The gravedigger, Martel noted, spoke with the same conviction of recognition as had the bookseller when viewing the photo. And he had identified Warner previously before Martel gave him a sheaf of schilling notes.

'When did he come here?' Martel asked.

'Last week. Saturday.'

The same story that the bookseller had told. It was maddening. Martel no longer had any doubt that Charles Warner had visited this particular grave only a short time before he was murdered. But where was the link-up – what made Alois Stohr so important he must remain undisturbed at all cost?

'Did he say anything else, anything at all?' Martel demanded.

'Simply asked me to show him the grave of Alois Stohr

Watching on the sidelines Claire had an overpowering impression the gravedigger was withdrawing into his shell under the impact of Martel's interrogation. The Englishman continued.

'Did he give the date of Stohr's death?'

'Only said it was near the end of the French occupation…'

Warner had used a similar phrase while talking to the bookseller in Kaiserstrasse. It was during the French military occupation… Why pinpoint the time like that instead of giving an approximate year?

Claire had remained silent, studying the gravedigger, and she spoke suddenly, her voice confident as though she knew the reply and was interested only in confirmation?

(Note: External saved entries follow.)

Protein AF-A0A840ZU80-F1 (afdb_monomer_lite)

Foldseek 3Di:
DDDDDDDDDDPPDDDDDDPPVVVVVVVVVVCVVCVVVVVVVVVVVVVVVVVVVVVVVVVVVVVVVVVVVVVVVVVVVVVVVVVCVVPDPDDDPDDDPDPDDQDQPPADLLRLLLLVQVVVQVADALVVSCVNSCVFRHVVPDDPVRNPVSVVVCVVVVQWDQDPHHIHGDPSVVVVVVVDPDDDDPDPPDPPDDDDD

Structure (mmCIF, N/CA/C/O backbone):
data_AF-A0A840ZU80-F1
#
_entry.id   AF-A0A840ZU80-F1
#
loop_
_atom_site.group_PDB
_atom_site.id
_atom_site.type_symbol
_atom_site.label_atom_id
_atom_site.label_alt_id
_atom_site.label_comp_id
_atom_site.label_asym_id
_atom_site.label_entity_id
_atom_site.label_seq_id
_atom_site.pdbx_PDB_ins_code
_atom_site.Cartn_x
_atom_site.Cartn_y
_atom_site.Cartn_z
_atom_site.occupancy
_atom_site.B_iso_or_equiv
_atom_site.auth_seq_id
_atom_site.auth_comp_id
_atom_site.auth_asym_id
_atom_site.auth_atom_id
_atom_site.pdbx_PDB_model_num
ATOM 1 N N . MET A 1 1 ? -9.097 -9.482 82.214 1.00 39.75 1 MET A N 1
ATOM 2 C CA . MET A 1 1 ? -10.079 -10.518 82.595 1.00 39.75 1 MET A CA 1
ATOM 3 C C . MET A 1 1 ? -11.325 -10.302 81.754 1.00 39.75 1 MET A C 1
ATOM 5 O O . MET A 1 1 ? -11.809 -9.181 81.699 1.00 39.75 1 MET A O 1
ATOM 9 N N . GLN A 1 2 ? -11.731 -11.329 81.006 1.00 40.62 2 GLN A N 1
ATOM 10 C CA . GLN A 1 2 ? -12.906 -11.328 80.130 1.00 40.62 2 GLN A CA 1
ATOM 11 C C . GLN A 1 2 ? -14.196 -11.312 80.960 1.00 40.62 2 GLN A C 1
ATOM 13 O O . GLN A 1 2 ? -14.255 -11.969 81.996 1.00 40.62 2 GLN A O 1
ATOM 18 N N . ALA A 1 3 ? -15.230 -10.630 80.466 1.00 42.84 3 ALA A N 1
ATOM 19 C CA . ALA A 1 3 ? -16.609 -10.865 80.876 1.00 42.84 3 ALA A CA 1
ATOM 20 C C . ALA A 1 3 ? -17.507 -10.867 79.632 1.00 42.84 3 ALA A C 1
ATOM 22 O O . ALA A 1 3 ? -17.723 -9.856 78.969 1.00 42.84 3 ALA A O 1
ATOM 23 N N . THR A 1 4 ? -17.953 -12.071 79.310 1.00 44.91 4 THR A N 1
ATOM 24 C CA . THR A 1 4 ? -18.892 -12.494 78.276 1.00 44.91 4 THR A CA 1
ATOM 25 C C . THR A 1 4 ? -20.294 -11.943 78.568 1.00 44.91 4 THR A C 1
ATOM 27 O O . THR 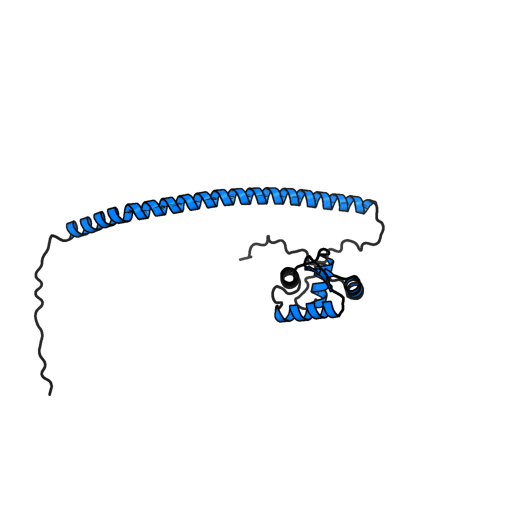A 1 4 ? -20.801 -12.137 79.669 1.00 44.91 4 THR A O 1
ATOM 30 N N . MET A 1 5 ? -20.957 -11.319 77.587 1.00 44.78 5 MET A N 1
ATOM 31 C CA . MET A 1 5 ? -22.410 -11.076 77.620 1.00 44.78 5 MET A CA 1
ATOM 32 C C . MET A 1 5 ? -23.116 -11.963 76.576 1.00 44.78 5 MET A C 1
ATOM 34 O O . MET A 1 5 ? -22.630 -12.050 75.447 1.00 44.78 5 MET A O 1
ATOM 38 N N . PRO A 1 6 ? -24.241 -12.623 76.915 1.00 51.16 6 PRO A N 1
ATOM 39 C CA . PRO A 1 6 ? -25.013 -13.443 75.979 1.00 51.16 6 PRO A CA 1
ATOM 40 C C . PRO A 1 6 ? -26.030 -12.600 75.172 1.00 51.16 6 PRO A C 1
ATOM 42 O O . PRO A 1 6 ? -26.488 -11.570 75.670 1.00 51.16 6 PRO A O 1
ATOM 45 N N . PRO A 1 7 ? -26.449 -13.027 73.961 1.00 53.84 7 PRO A N 1
ATOM 46 C CA . PRO A 1 7 ? -27.595 -12.442 73.251 1.00 53.84 7 PRO A CA 1
ATOM 47 C C . PRO A 1 7 ? -28.896 -13.057 73.802 1.00 53.84 7 PRO A C 1
ATOM 49 O O . PRO A 1 7 ? -28.850 -14.203 74.265 1.00 53.84 7 PRO A O 1
ATOM 52 N N . PRO A 1 8 ? -30.064 -12.368 73.811 1.00 48.47 8 PRO A N 1
ATOM 53 C CA . PRO A 1 8 ? -31.046 -12.502 72.706 1.00 48.47 8 PRO A CA 1
ATOM 54 C C . PRO A 1 8 ? -32.036 -11.283 72.639 1.00 48.47 8 PRO A C 1
ATOM 56 O O . PRO A 1 8 ? -31.895 -10.342 73.404 1.00 48.47 8 PRO A O 1
ATOM 59 N N . LYS A 1 9 ? -33.067 -11.105 71.798 1.00 42.56 9 LYS A N 1
ATOM 60 C CA . LYS A 1 9 ? -33.971 -11.954 71.009 1.00 42.56 9 LYS A CA 1
ATOM 61 C C . LYS A 1 9 ? -34.432 -11.174 69.771 1.00 42.56 9 LYS A C 1
ATOM 63 O O . LYS A 1 9 ? -34.856 -10.023 69.875 1.00 42.56 9 LYS A O 1
ATOM 68 N N . SER A 1 10 ? -34.453 -11.852 68.634 1.00 46.25 10 SER A N 1
ATOM 69 C CA . SER A 1 10 ? -35.166 -11.452 67.426 1.00 46.25 10 SER A CA 1
ATOM 70 C C . SER A 1 10 ? -36.660 -11.281 67.729 1.00 46.25 10 SER A C 1
ATOM 72 O O . SER A 1 10 ? -37.336 -12.246 68.085 1.00 46.25 10 SER A O 1
ATOM 74 N N . ARG A 1 11 ? -37.198 -10.067 67.571 1.00 41.84 11 ARG A N 1
ATOM 75 C CA . ARG A 1 11 ? -38.641 -9.866 67.379 1.00 41.84 11 ARG A CA 1
ATOM 76 C C . ARG A 1 11 ? -38.929 -9.968 65.885 1.00 41.84 11 ARG A C 1
ATOM 78 O O . ARG A 1 11 ? -38.863 -8.980 65.162 1.00 41.84 11 ARG A O 1
ATOM 85 N N . LEU A 1 12 ? -39.240 -11.183 65.440 1.00 45.91 12 LEU A N 1
ATOM 86 C CA . LEU A 1 12 ? -40.058 -11.402 64.251 1.00 45.91 12 LEU A CA 1
ATOM 87 C C . LEU A 1 12 ? -41.448 -10.837 64.560 1.00 45.91 12 LEU A C 1
ATOM 89 O O . LEU A 1 12 ? -42.246 -11.470 65.245 1.00 45.91 12 LEU A O 1
ATOM 93 N N . ALA A 1 13 ? -41.704 -9.612 64.112 1.00 42.41 13 ALA A N 1
ATOM 94 C CA . ALA A 1 13 ? -43.057 -9.119 63.929 1.00 42.41 13 ALA A CA 1
ATOM 95 C C . ALA A 1 13 ? -43.354 -9.208 62.434 1.00 42.41 13 ALA A C 1
ATOM 97 O O . ALA A 1 13 ? -42.884 -8.393 61.640 1.00 42.41 13 ALA A O 1
ATOM 98 N N . SER A 1 14 ? -44.099 -10.249 62.073 1.00 44.72 14 SER A N 1
ATOM 99 C CA . SER A 1 14 ? -44.772 -10.373 60.791 1.00 44.72 14 SER A CA 1
ATOM 100 C C . SER A 1 14 ? -45.530 -9.083 60.492 1.00 44.72 14 SER A C 1
ATOM 102 O O . SER A 1 14 ? -46.409 -8.671 61.249 1.00 44.72 14 SER A O 1
ATOM 104 N N . ARG A 1 15 ? -45.189 -8.449 59.372 1.00 41.69 15 ARG A N 1
ATOM 105 C CA . ARG A 1 15 ? -46.022 -7.435 58.732 1.00 41.69 15 ARG A CA 1
ATOM 106 C C . ARG A 1 15 ? -46.257 -7.900 57.301 1.00 41.69 15 ARG A C 1
ATOM 108 O O . ARG A 1 15 ? -45.581 -7.484 56.367 1.00 41.69 15 ARG A O 1
ATOM 115 N N . GLU A 1 16 ? -47.163 -8.861 57.175 1.00 46.28 16 GLU A N 1
ATOM 116 C CA . GLU A 1 16 ? -47.681 -9.324 55.893 1.00 46.28 16 GLU A CA 1
ATOM 117 C C . GLU A 1 16 ? -48.635 -8.280 55.291 1.00 46.28 16 GLU A C 1
ATOM 119 O O . GLU A 1 16 ? -49.329 -7.558 56.008 1.00 46.28 16 GLU A O 1
ATOM 124 N N . SER A 1 17 ? -48.692 -8.278 53.954 1.00 43.81 17 SER A N 1
ATOM 125 C CA . SER A 1 17 ? -49.769 -7.747 53.095 1.00 43.81 17 SER A CA 1
ATOM 126 C C . SER A 1 17 ? -49.779 -6.263 52.668 1.00 43.81 17 SER A C 1
ATOM 128 O O . SER A 1 17 ? -50.839 -5.679 52.485 1.00 43.81 17 SER A O 1
ATOM 130 N N . GLY A 1 18 ? -48.618 -5.656 52.381 1.00 42.84 18 GLY A N 1
ATOM 131 C CA . GLY A 1 18 ? -48.565 -4.353 51.673 1.00 42.84 18 GLY A CA 1
ATOM 132 C C . GLY A 1 18 ? -47.535 -4.222 50.538 1.00 42.84 18 GLY A C 1
ATOM 133 O O . GLY A 1 18 ? -47.494 -3.200 49.860 1.00 42.84 18 GLY A O 1
ATOM 134 N N . GLY A 1 19 ? -46.680 -5.227 50.325 1.00 43.03 19 GLY A N 1
ATOM 135 C CA . GLY A 1 19 ? -45.439 -5.058 49.552 1.00 43.03 19 GLY A CA 1
ATOM 136 C C . GLY A 1 19 ? -45.551 -5.178 48.030 1.00 43.03 19 GLY A C 1
ATOM 137 O O . GLY A 1 19 ? -44.692 -4.658 47.325 1.00 43.03 19 GLY A O 1
ATOM 138 N N . VAL A 1 20 ? -46.587 -5.834 47.499 1.00 46.03 20 VAL A N 1
ATOM 139 C CA . VAL A 1 20 ? -46.651 -6.136 46.054 1.00 46.03 20 VAL A CA 1
ATOM 140 C C . VAL A 1 20 ? -47.168 -4.939 45.243 1.00 46.03 20 VAL A C 1
ATOM 142 O O . VAL A 1 20 ? -46.629 -4.639 44.181 1.00 46.03 20 VAL A O 1
ATOM 145 N N . GLY A 1 21 ? -48.139 -4.187 45.778 1.00 41.81 21 GLY A N 1
ATOM 146 C CA . GLY A 1 21 ? -48.680 -2.989 45.122 1.00 41.81 21 GLY A CA 1
ATOM 147 C C . GLY A 1 21 ? -47.675 -1.834 45.043 1.00 41.81 21 GLY A C 1
ATOM 148 O O . GLY A 1 21 ? -47.526 -1.222 43.993 1.00 41.81 21 GLY A O 1
ATOM 149 N N . ALA A 1 22 ? -46.916 -1.576 46.113 1.00 49.34 22 ALA A N 1
ATOM 150 C CA . ALA A 1 22 ? -45.914 -0.505 46.131 1.00 49.34 22 ALA A CA 1
ATOM 151 C C . ALA A 1 22 ? -44.696 -0.805 45.234 1.00 49.34 22 ALA A C 1
ATOM 153 O O . ALA A 1 22 ? -44.138 0.107 44.624 1.00 49.34 22 ALA A O 1
ATOM 154 N N . ALA A 1 23 ? -44.304 -2.079 45.118 1.00 51.84 23 ALA A N 1
ATOM 155 C CA . ALA A 1 23 ? -43.221 -2.499 44.232 1.00 51.84 23 ALA A CA 1
ATOM 156 C C . ALA A 1 23 ? -43.611 -2.397 42.744 1.00 51.84 23 ALA A C 1
ATOM 158 O O . ALA A 1 23 ? -42.802 -1.931 41.945 1.00 51.84 23 ALA A O 1
ATOM 159 N N . MET A 1 24 ? -44.847 -2.761 42.368 1.00 52.69 24 MET A N 1
ATOM 160 C CA . MET A 1 24 ? -45.332 -2.593 40.988 1.00 52.69 24 MET A CA 1
ATOM 161 C C . MET A 1 24 ? -45.508 -1.121 40.588 1.00 52.69 24 MET A C 1
ATOM 163 O O . MET A 1 24 ? -45.120 -0.758 39.481 1.00 52.69 24 MET A O 1
ATOM 167 N N . VAL A 1 25 ? -45.993 -0.260 41.491 1.00 56.41 25 VAL A N 1
ATOM 168 C CA . VAL A 1 25 ? -46.107 1.192 41.239 1.00 56.41 25 VAL A CA 1
ATOM 169 C C . VAL A 1 25 ? -44.727 1.825 41.006 1.00 56.41 25 VAL A C 1
ATOM 171 O O . VAL A 1 25 ? -44.554 2.616 40.081 1.00 56.41 25 VAL A O 1
ATOM 174 N N . GLY A 1 26 ? -43.705 1.414 41.768 1.00 64.94 26 GLY A N 1
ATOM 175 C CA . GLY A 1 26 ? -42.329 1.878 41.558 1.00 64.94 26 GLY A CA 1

'Who else visits this grave?'

'I don't know as I should talk about such things,' the old boy said after a long pause. Martel almost held his breath: Claire, by a flash of intuition, had put her finger on something they would otherwise not have been told. She kept up the pressure.

`My friend gave you a generous sum so we expect complete frankness. Who comes here?'

`I don't know her name. She comes every week. Always on a Wednesday and always at eight in the morning. She lays a bunch of flowers, waits a few minutes and then goes…'

`How does she get here?' Claire persisted. 'By car? By cab?'

`She comes in a cab- and keeps it waiting till she leaves…'

`Her description? Colour of hair? Her age roughly. How is she dressed? Modestly? Expensively?'

The barrage of questions reinforced the gravedigger's obvious reluctance to say more. He handed Warner's photo back to Martel and picked up his shovel, prior to departure.

`Expensive – her clothes…'

`Colour of hair?' Claire went on relentlessly.

`Can't say – she always wears a head-scarf…'

`And you passed on the same information to the man in this photo when he came here?' Martel asked.

The gravedigger, shouldering his shovel like a soldier, was moving away, vanishing into the mist shrouding the headstones. His voice came back like that of a ghost.

`Yes. And I think he found out where she lived. While she was here I saw him talking to her cab-driver. Money exchanged hands

Have you seen this man?

The bookseller who had talked to Martel adjusted his glasses and gazed at Erwin Vinz. He took his time before replying.

`You have some form of identification?' he enquired.

`You have seen the escaped patient then?' Vinz pressed eagerly. 'As to identification – we're not police, we don't carry cards…'

`Your description means nothing to me. I have never had anyone in my shop remotely resembling this man. If you will excuse me, I have a shop to run…'

He watched Vinz leave, shoulders hunched, his mouth a thin line. He climbed into a car outside, said something to the driver and the vehicle disappeared. The girl assistant spoke tentatively.

'I thought we did have a man in here earlier…

'You think that man who just called had anything to do with an asylum?' There was a note of contempt in the Austrian's voice.

'For one thing he was a German so he would have approached the authorities if his story were true…'

'You think he was…'

'Lying in his teeth. You have just met a neo-Nazi – I can smell the breed, to say nothing of the badge he flaunts in his coat lapel. If he returns, tell me and I will call the police…'

The sun had burnt off the mist and it was now a brilliant afternoon. When Vinz arrived and left two men to watch the railway station there remained a team of six – including himself and he had divided them up into pairs. Each couple took one of the three cars to explore the district allocated to them.